Metadata-Version: 2.1
Name: scraped
Version: 0.0.9
Summary: Tools for scraping
Home-page: https://github.com/thorwhalen/scraped
Author: Thor Whalen
License: mit
Platform: any
Description-Content-Type: text/markdown
License-File: LICENSE
Requires-Dist: graze
Requires-Dist: scrapy
Requires-Dist: config2py
Requires-Dist: html2text
Requires-Dist: lkj
Requires-Dist: argh

# scraped

Tools for scraping.

To install:	```pip install scraped```


# Showcase of main functionalities

Note that when pip installed, `scraped` comes with a command line tool of that name. 
Run this in your terminal:

```bash
scraped -h
```

Output:

```
usage: tools.py [-h] {markdown-of-site,download-site,scrape-multiple-sites} ...

...
```

These tools are written in python, so you can use them by importing

```python
from scraped import markdown_of_site, download_site, scrape_multiple_sites
```

`download_site` downloads one (by default, `depth=1`) or several (if you specify
a larger `depth`) pages of a target url, saving them in files of a folder of 
your (optional) choice. 

`scrape_multiple_sites` can be used to download several sites.

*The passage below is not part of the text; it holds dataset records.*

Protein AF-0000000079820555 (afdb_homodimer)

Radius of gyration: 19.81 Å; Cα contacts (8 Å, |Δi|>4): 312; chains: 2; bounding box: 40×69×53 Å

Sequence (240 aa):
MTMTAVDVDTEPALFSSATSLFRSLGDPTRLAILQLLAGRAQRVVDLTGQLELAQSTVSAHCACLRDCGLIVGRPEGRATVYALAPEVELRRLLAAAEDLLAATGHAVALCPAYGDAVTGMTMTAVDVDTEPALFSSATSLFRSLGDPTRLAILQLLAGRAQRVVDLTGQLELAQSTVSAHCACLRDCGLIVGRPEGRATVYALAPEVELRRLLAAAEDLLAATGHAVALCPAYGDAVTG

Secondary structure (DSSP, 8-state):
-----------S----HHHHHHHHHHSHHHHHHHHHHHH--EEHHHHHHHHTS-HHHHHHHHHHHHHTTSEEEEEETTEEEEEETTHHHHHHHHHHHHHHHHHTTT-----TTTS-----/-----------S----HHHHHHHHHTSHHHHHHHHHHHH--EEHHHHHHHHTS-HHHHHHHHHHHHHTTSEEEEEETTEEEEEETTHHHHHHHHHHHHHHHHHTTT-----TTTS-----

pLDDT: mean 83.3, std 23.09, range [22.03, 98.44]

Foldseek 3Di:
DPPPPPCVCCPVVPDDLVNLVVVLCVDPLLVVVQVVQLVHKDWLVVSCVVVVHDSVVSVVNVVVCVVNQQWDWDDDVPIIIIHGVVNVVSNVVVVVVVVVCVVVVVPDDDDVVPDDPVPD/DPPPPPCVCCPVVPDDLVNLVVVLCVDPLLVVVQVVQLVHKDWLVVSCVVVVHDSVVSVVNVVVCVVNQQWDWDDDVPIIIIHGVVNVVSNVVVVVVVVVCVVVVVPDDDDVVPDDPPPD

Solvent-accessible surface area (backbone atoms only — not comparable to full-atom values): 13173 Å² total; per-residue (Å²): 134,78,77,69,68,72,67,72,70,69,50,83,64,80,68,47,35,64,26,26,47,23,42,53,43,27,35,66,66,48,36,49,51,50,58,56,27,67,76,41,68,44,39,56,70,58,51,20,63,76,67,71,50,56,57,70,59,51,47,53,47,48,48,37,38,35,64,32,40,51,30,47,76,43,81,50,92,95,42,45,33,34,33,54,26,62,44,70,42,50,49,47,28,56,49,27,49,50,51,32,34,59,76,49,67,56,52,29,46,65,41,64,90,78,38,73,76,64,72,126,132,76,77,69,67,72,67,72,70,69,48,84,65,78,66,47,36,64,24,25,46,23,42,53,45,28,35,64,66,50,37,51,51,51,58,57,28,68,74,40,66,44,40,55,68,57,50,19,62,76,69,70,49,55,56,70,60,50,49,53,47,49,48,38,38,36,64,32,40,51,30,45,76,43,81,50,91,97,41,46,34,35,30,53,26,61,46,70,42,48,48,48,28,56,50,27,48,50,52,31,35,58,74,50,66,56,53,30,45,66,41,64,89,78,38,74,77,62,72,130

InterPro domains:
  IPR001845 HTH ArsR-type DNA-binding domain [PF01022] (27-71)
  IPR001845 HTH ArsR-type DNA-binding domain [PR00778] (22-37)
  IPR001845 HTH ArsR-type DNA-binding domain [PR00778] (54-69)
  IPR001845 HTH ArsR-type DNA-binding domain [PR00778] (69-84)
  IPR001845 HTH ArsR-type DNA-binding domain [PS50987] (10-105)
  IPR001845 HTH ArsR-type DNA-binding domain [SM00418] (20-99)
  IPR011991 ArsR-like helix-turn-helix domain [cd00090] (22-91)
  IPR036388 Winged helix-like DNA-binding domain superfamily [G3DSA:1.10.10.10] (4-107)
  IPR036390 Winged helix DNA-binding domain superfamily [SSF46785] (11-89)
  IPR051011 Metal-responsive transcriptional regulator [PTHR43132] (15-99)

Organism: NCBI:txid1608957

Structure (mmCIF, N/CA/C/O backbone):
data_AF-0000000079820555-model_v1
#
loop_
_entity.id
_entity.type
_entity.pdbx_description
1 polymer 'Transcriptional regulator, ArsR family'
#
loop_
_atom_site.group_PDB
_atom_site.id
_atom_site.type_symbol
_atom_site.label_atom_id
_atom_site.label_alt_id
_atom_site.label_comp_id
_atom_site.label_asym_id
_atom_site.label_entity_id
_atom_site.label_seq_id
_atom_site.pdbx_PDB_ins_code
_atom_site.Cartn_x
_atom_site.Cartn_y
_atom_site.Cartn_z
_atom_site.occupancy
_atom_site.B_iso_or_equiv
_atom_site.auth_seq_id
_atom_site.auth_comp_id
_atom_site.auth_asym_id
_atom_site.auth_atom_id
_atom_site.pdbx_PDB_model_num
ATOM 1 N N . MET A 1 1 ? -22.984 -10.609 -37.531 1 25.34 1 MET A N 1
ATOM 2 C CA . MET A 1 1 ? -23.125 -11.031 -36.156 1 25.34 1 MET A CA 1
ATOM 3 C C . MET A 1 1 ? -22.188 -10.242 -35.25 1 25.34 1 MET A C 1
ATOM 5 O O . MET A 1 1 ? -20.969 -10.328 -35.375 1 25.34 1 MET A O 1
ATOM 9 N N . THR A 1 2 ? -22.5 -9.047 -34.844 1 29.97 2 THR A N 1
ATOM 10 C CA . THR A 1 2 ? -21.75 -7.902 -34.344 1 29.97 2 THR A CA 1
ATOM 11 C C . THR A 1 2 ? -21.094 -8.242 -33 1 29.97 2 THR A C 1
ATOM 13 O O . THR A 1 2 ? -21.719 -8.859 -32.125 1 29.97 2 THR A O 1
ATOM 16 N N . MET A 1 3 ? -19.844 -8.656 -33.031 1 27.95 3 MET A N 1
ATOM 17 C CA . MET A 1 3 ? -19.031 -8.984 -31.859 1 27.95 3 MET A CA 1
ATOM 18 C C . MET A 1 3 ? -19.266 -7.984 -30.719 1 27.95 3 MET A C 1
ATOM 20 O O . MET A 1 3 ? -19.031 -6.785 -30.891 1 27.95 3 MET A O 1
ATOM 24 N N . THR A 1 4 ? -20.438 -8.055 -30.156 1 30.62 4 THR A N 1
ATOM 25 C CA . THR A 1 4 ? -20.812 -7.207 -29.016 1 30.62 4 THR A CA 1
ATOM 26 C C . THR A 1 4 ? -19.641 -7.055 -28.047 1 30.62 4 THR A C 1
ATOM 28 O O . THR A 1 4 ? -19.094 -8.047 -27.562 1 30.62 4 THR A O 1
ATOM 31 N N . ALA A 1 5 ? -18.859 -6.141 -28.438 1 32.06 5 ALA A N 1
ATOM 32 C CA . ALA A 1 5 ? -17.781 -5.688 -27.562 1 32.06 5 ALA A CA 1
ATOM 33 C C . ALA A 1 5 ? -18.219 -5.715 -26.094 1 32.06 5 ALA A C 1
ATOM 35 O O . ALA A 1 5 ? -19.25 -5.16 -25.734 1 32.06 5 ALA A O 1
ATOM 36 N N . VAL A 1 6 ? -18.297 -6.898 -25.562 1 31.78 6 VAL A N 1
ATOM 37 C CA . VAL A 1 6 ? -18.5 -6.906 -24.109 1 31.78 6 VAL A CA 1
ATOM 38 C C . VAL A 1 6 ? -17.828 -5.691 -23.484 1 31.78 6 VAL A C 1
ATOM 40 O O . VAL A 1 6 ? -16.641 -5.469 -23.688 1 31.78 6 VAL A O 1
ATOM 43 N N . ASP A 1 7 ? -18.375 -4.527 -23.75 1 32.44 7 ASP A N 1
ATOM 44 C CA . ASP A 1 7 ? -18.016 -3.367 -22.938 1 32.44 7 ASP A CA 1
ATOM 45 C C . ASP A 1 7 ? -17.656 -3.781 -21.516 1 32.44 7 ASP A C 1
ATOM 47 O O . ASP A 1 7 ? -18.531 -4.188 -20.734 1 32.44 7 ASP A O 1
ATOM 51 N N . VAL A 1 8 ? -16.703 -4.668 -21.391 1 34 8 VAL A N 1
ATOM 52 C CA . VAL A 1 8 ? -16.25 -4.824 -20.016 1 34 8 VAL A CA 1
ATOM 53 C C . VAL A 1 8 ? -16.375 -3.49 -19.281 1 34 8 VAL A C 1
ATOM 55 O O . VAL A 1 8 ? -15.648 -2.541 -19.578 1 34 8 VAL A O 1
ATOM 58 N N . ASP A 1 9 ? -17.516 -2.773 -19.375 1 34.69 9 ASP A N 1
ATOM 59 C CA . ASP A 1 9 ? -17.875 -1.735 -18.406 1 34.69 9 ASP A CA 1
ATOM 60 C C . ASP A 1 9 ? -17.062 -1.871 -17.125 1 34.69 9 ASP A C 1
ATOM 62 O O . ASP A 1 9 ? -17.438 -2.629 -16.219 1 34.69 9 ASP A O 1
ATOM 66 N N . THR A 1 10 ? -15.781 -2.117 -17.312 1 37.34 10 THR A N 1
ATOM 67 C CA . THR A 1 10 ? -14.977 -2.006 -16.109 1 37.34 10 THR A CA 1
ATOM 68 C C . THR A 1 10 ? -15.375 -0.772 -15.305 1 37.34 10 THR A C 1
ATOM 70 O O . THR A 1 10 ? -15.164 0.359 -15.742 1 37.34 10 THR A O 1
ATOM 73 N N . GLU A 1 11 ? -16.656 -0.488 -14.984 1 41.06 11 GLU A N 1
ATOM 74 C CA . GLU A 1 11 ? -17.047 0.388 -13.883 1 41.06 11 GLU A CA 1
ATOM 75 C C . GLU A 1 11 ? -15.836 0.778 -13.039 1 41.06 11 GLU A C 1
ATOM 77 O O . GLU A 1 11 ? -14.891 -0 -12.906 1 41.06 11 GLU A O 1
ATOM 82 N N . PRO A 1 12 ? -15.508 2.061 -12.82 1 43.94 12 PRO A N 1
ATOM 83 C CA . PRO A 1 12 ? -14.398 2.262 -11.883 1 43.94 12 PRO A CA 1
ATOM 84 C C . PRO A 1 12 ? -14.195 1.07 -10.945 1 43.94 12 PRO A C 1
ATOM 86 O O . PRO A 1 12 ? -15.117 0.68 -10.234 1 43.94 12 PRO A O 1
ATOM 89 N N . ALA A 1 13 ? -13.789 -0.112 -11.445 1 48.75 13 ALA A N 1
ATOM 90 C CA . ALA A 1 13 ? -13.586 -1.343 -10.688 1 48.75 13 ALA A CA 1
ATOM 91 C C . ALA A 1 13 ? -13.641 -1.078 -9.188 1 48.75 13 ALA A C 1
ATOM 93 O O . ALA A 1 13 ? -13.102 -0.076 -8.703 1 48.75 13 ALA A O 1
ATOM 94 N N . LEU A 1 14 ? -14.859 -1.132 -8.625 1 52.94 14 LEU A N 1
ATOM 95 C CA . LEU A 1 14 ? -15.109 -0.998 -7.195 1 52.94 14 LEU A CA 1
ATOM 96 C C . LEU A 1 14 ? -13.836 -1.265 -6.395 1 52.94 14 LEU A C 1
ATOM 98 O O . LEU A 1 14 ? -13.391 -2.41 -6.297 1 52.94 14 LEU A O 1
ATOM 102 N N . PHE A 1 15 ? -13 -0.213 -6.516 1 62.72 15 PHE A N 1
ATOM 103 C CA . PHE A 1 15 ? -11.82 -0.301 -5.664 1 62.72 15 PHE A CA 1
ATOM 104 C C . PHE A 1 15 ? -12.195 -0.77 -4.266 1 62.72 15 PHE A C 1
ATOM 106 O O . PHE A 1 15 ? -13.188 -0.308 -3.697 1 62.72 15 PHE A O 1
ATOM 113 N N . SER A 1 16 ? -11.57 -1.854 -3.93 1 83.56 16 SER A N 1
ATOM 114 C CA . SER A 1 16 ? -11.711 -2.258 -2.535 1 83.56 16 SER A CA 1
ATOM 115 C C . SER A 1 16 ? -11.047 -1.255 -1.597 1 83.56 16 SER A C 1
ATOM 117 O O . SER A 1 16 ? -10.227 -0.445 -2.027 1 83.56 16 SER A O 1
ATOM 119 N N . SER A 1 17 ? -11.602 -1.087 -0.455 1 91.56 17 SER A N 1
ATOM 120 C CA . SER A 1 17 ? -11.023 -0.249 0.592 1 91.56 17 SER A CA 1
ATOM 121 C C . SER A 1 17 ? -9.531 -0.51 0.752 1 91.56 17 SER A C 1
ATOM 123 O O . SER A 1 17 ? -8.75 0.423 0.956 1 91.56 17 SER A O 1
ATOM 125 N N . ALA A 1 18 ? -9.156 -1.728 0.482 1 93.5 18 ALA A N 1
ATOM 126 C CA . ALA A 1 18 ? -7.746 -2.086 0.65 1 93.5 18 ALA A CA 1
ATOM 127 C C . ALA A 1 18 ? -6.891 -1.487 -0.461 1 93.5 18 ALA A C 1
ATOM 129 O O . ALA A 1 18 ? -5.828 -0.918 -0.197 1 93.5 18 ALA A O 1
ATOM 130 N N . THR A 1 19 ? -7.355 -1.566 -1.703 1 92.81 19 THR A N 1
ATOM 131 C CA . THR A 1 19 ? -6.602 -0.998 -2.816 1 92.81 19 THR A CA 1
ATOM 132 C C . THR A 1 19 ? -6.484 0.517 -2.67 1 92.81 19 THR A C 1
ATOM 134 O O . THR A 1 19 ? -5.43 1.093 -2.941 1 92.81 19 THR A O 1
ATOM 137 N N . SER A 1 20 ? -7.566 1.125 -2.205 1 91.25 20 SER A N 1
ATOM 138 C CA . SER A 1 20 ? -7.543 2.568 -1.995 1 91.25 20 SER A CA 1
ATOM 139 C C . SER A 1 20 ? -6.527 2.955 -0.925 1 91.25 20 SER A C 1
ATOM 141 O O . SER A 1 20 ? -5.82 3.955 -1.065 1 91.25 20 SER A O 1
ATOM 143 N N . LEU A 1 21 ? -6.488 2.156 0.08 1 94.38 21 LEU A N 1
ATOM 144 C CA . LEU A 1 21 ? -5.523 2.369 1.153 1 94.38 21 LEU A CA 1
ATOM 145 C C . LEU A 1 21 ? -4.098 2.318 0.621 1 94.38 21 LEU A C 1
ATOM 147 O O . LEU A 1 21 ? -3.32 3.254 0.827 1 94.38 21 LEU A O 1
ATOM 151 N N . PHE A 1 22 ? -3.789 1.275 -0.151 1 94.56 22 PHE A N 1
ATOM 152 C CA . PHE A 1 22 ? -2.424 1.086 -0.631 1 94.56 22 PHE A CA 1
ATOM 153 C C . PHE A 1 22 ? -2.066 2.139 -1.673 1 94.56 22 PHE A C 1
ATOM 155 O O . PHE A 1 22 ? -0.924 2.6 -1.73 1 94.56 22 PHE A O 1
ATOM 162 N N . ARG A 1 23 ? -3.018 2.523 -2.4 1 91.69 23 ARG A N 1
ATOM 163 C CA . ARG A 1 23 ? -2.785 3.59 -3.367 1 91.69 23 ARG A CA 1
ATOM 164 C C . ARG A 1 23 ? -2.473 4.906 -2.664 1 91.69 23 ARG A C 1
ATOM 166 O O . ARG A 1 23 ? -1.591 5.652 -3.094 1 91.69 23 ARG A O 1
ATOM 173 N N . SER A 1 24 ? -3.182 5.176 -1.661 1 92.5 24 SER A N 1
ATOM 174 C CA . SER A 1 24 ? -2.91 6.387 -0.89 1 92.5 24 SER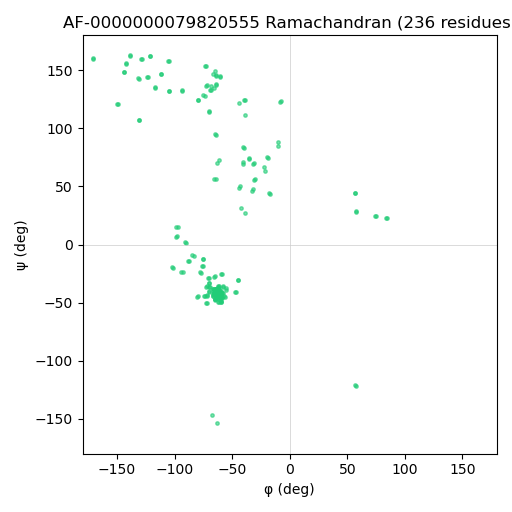 A CA 1
ATOM 175 C C . SER A 1 24 ? -1.493 6.379 -0.33 1 92.5 24 SER A C 1
ATOM 177 O O . SER A 1 24 ? -0.798 7.395 -0.37 1 92.5 24 SER A O 1
ATOM 179 N N . LEU A 1 25 ? -1.058 5.207 0.131 1 94.06 25 LEU A N 1
ATOM 180 C CA . LEU A 1 25 ? 0.267 5.062 0.724 1 94.06 25 LEU A CA 1
ATOM 181 C C . LEU A 1 25 ? 1.346 5.047 -0.354 1 94.06 25 LEU A C 1
ATOM 183 O O . LEU A 1 25 ? 2.529 5.219 -0.056 1 94.06 25 LEU A O 1
ATOM 187 N N . GLY A 1 26 ? 0.92 4.785 -1.6 1 93 26 GLY A N 1
ATOM 188 C CA . GLY A 1 26 ? 1.854 4.738 -2.713 1 93 26 GLY A CA 1
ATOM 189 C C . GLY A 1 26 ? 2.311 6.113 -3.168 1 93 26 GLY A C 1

`markdown_of_site` uses `download_site` (by default, saving to a temporary folder), 
then aggregates all the pages into a single markdown string, which it can save for 
you if you ask for it (by specifying a `save_filepath`)

Below you'll find more details on these functionalities. 

You'll find more useful functions in the code, but the three I mention here are 
the "top" ones I use most often.

## markdown_of_site

Download a site and convert it to markdown.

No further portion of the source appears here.